ジンは情報を集めながら人と魔族との関係性について考えていた。自分達の村でエリスは普通に生活が出来ていた。しかし他の街で魔族は、魔物の上位種として扱われている。エリスが街で情報を集める時、問題が起こらない様に自ら顔を隠していた。エリスが普通に生きるには、どうすれば良いのか本気で考えなければならないそう思った。
シリウスの言う和解が出来れば問題は無い。しかしお互いに憎み合う両者をどう納得させるのか?そこが問題だ。
ただジンはそれを考えてふと思う。自分はどちらかと言えば肉体労働派だ。考えるのはシリウスに任せる事にしようと。

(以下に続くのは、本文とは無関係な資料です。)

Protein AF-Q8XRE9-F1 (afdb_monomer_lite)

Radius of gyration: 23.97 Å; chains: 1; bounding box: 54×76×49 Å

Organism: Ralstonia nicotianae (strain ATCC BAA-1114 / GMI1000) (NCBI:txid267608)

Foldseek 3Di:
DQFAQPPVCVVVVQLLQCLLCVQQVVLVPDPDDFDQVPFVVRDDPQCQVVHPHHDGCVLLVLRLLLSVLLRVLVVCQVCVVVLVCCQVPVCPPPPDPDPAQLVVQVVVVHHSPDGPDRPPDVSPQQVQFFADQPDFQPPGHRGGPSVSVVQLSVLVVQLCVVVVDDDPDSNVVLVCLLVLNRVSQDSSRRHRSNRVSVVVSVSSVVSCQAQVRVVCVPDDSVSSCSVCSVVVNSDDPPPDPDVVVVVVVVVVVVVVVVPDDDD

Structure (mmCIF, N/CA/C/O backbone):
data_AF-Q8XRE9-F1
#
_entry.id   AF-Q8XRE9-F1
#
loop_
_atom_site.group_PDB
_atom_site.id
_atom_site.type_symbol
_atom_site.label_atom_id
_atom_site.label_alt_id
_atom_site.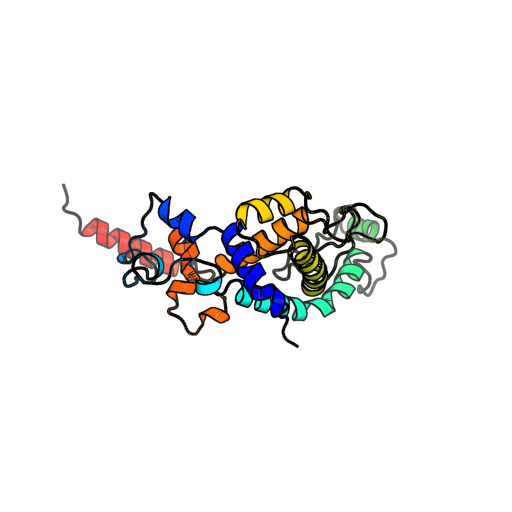label_comp_id
_atom_site.label_asym_id
_atom_site.label_entity_id
_atom_site.label_seq_id
_atom_site.pdbx_PDB_ins_code
_atom_site.Cartn_x
_atom_site.Cartn_y
_atom_site.Cartn_z
_atom_site.occupancy
_atom_site.B_iso_or_equiv
_atom_site.auth_seq_id
_atom_site.auth_comp_id
_atom_site.auth_asym_id
_atom_site.auth_atom_id
_atom_site.pdbx_PDB_model_num
ATOM 1 N N . MET A 1 1 ? -9.493 -10.141 -15.211 1.00 59.91 1 MET A N 1
ATOM 2 C CA . MET A 1 1 ? -10.313 -9.478 -14.176 1.00 59.91 1 MET A CA 1
ATOM 3 C C . MET A 1 1 ? -9.371 -8.564 -13.433 1.00 59.91 1 MET A C 1
ATOM 5 O O . MET A 1 1 ? -8.279 -9.034 -13.149 1.00 59.91 1 MET A O 1
ATOM 9 N N . ALA A 1 2 ? -9.766 -7.314 -13.193 1.00 82.50 2 ALA A N 1
ATOM 10 C CA . ALA A 1 2 ? -8.951 -6.398 -12.401 1.00 82.50 2 ALA A CA 1
ATOM 11 C C . ALA A 1 2 ? -8.784 -6.958 -10.985 1.00 82.50 2 ALA A C 1
ATOM 13 O O . ALA A 1 2 ? -9.740 -7.516 -10.433 1.00 82.50 2 ALA A O 1
ATOM 14 N N . TYR A 1 3 ? -7.584 -6.844 -10.423 1.00 86.88 3 TYR A N 1
ATOM 15 C CA . TYR A 1 3 ? -7.343 -7.241 -9.040 1.00 86.88 3 TYR A CA 1
ATOM 16 C C . TYR A 1 3 ? -8.200 -6.408 -8.073 1.00 86.88 3 TYR A C 1
ATOM 18 O O . TYR A 1 3 ? -8.336 -5.195 -8.230 1.00 86.88 3 TYR A O 1
ATOM 26 N N . SER A 1 4 ? -8.775 -7.054 -7.056 1.00 91.69 4 SER A N 1
ATOM 27 C CA . SER A 1 4 ? -9.581 -6.379 -6.037 1.00 91.69 4 SER A CA 1
ATOM 28 C C . SER A 1 4 ? -9.448 -7.063 -4.685 1.00 91.69 4 SER A C 1
ATOM 30 O O . SER A 1 4 ? -9.563 -8.286 -4.593 1.00 91.69 4 SER A O 1
ATOM 32 N N . VAL A 1 5 ? -9.305 -6.270 -3.627 1.00 92.12 5 VAL A N 1
ATOM 33 C CA . VAL A 1 5 ? -9.421 -6.729 -2.244 1.00 92.12 5 VAL A CA 1
ATOM 34 C C . VAL A 1 5 ? -10.824 -7.315 -2.029 1.00 92.12 5 VAL A C 1
ATOM 36 O O . VAL A 1 5 ? -11.809 -6.716 -2.477 1.00 92.12 5 VAL A O 1
ATOM 39 N N . PRO A 1 6 ? -10.963 -8.447 -1.311 1.00 90.94 6 PRO A N 1
ATOM 40 C CA . PRO A 1 6 ? -12.269 -8.998 -0.967 1.00 90.94 6 PRO A CA 1
ATOM 41 C C . PRO A 1 6 ? -13.184 -7.951 -0.312 1.00 90.94 6 PRO A C 1
ATOM 43 O O . PRO A 1 6 ? -12.803 -7.306 0.665 1.00 90.94 6 PRO A O 1
ATOM 46 N N . LEU A 1 7 ? -14.413 -7.802 -0.822 1.00 87.25 7 LEU A N 1
ATOM 47 C CA . LEU A 1 7 ? -15.362 -6.782 -0.346 1.00 87.25 7 LEU A CA 1
ATOM 48 C C . LEU A 1 7 ? -15.597 -6.796 1.178 1.00 87.25 7 LEU A C 1
ATOM 50 O O . LEU A 1 7 ? -15.597 -5.712 1.761 1.00 87.25 7 LEU A O 1
ATOM 54 N N . PRO A 1 8 ? -15.742 -7.959 1.851 1.00 88.88 8 PRO A N 1
ATOM 55 C CA . PRO A 1 8 ? -15.907 -7.994 3.306 1.00 88.88 8 PRO A CA 1
ATOM 56 C C . PRO A 1 8 ? -14.684 -7.472 4.071 1.00 88.88 8 PRO A C 1
ATOM 58 O O . PRO A 1 8 ? -14.832 -6.920 5.156 1.00 88.88 8 PRO A O 1
ATOM 61 N N . LEU A 1 9 ? -13.487 -7.617 3.495 1.00 93.31 9 LEU A N 1
ATOM 62 C CA . LEU A 1 9 ? -12.230 -7.221 4.122 1.00 93.31 9 LEU A CA 1
ATOM 63 C C . LEU A 1 9 ? -11.957 -5.721 3.973 1.00 93.31 9 LEU A C 1
ATOM 65 O O . LEU A 1 9 ? -11.256 -5.148 4.802 1.00 93.31 9 LEU A O 1
ATOM 69 N N . ARG A 1 10 ? -12.502 -5.066 2.938 1.00 94.06 10 ARG A N 1
ATOM 70 C CA . ARG A 1 10 ? -12.172 -3.673 2.587 1.00 94.06 10 ARG A CA 1
ATOM 71 C C . ARG A 1 10 ? -12.329 -2.684 3.757 1.00 94.06 10 ARG A C 1
ATOM 73 O O . ARG A 1 10 ? -11.372 -1.953 3.989 1.00 94.06 10 ARG A O 1
ATOM 80 N N . PRO A 1 11 ? -13.430 -2.668 4.540 1.00 94.06 11 PRO A N 1
ATOM 81 C CA . PRO A 1 11 ? -13.570 -1.726 5.657 1.00 94.06 11 PRO A CA 1
ATOM 82 C C . PRO A 1 11 ? -12.530 -1.953 6.762 1.00 94.06 11 PRO A C 1
ATOM 84 O O . PRO A 1 11 ? -11.928 -1.008 7.268 1.00 94.06 11 PRO A O 1
ATOM 87 N N . SER A 1 12 ? -12.283 -3.218 7.112 1.00 95.50 12 SER A N 1
ATOM 88 C CA . SER A 1 12 ? -11.258 -3.605 8.084 1.00 95.50 12 SER A CA 1
ATOM 89 C C . SER A 1 12 ? -9.855 -3.270 7.590 1.00 95.50 12 SER A C 1
ATOM 91 O O . SER A 1 12 ? -9.023 -2.800 8.362 1.00 95.50 12 SER A O 1
ATOM 93 N N . LEU A 1 13 ? -9.598 -3.463 6.296 1.00 95.69 13 LEU A N 1
ATOM 94 C CA . LEU A 1 13 ? -8.342 -3.079 5.676 1.00 95.69 13 LEU A CA 1
ATOM 95 C C . LEU A 1 13 ? -8.162 -1.560 5.720 1.00 95.69 13 LEU A C 1
ATOM 97 O O . LEU A 1 13 ? -7.100 -1.122 6.135 1.00 95.69 13 LEU A O 1
ATOM 101 N N . THR A 1 14 ? -9.179 -0.757 5.392 1.00 95.75 14 THR A N 1
ATOM 102 C CA . THR A 1 14 ? -9.122 0.713 5.517 1.00 95.75 14 THR A CA 1
ATOM 103 C C . THR A 1 14 ? -8.738 1.128 6.937 1.00 95.75 14 THR A C 1
ATOM 105 O O . THR A 1 14 ? -7.816 1.924 7.125 1.00 95.75 14 THR A O 1
ATOM 108 N N . ALA A 1 15 ? -9.397 0.560 7.950 1.00 96.25 15 ALA A N 1
ATOM 109 C CA . ALA A 1 15 ? -9.109 0.874 9.346 1.00 96.25 15 ALA A CA 1
ATOM 110 C C . ALA A 1 15 ? -7.685 0.458 9.761 1.00 96.25 15 ALA A C 1
ATOM 112 O O . ALA A 1 15 ? -6.979 1.229 10.414 1.00 96.25 15 ALA A O 1
ATOM 113 N N . LEU A 1 16 ? -7.226 -0.715 9.315 1.00 96.88 16 LEU A N 1
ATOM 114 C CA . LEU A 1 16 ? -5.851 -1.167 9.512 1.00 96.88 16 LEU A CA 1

今は大陸の中央にある魔物の棲む森。その森を東に進む。確か森の中を少し行った辺りで見かけたと聞いた。ジンはそこから真っ直ぐ行けば発見出来ると思っていたが少し当てが外れた様だ。
エリス「ジン。方角はこっちで合ってるのか?」
ジン「う~ん?話の通りならこの辺を真っ直ぐ行けば何かあると思ったんだけど。」
エリス「はぁ、何も考えて無かったか。」
しかしここまで来たのだ。もう少し行こう。そう考え歩く。
エリス「いや!待て!」
ジン「どうした?」
エリス「この木の幹だ。」
何か削った後がある。
例えそこで生活していても、場所が森の中なら道に迷う事はある。それは集落に住む者が付けた目印だった。
エリス「当たりだ。これは集落に向かう為の目印だ。」
ジン「何て書いてあるんだ?」
エリス「いや、別に文字で書いてある訳じゃないさ。魔族は基本、文字が必要の無い生活をしている。それに覚えるとしても人族の言語だ。下手に書いて場所を特定されれば大変な事になる。」
他の目印を探しながら更に東へと進む。
ジン「お!エリス!何かあったぞ!」
エリス「ああ!あった!集落だ!ここで王子達の事で何か分かれば良いが。」
ジン「なんとかなるさ。」
エリスの心配を余所にジンは集落へ向かう。
魔族1「え!・・・おい!あいつ!人族だ!人族が現れたぞ!」
魔族2「大変だ!皆んなに知らせて来る!」
エリス「あ!おい、ジン!顔!」
ジン「え?・・・あ!やべ!隠すの忘れてた!」
エリスに人族と知られると騒ぎになるかも知れない。だから顔は隠すべきだと言われていた。しかしジンはその事をすっかり忘れていた。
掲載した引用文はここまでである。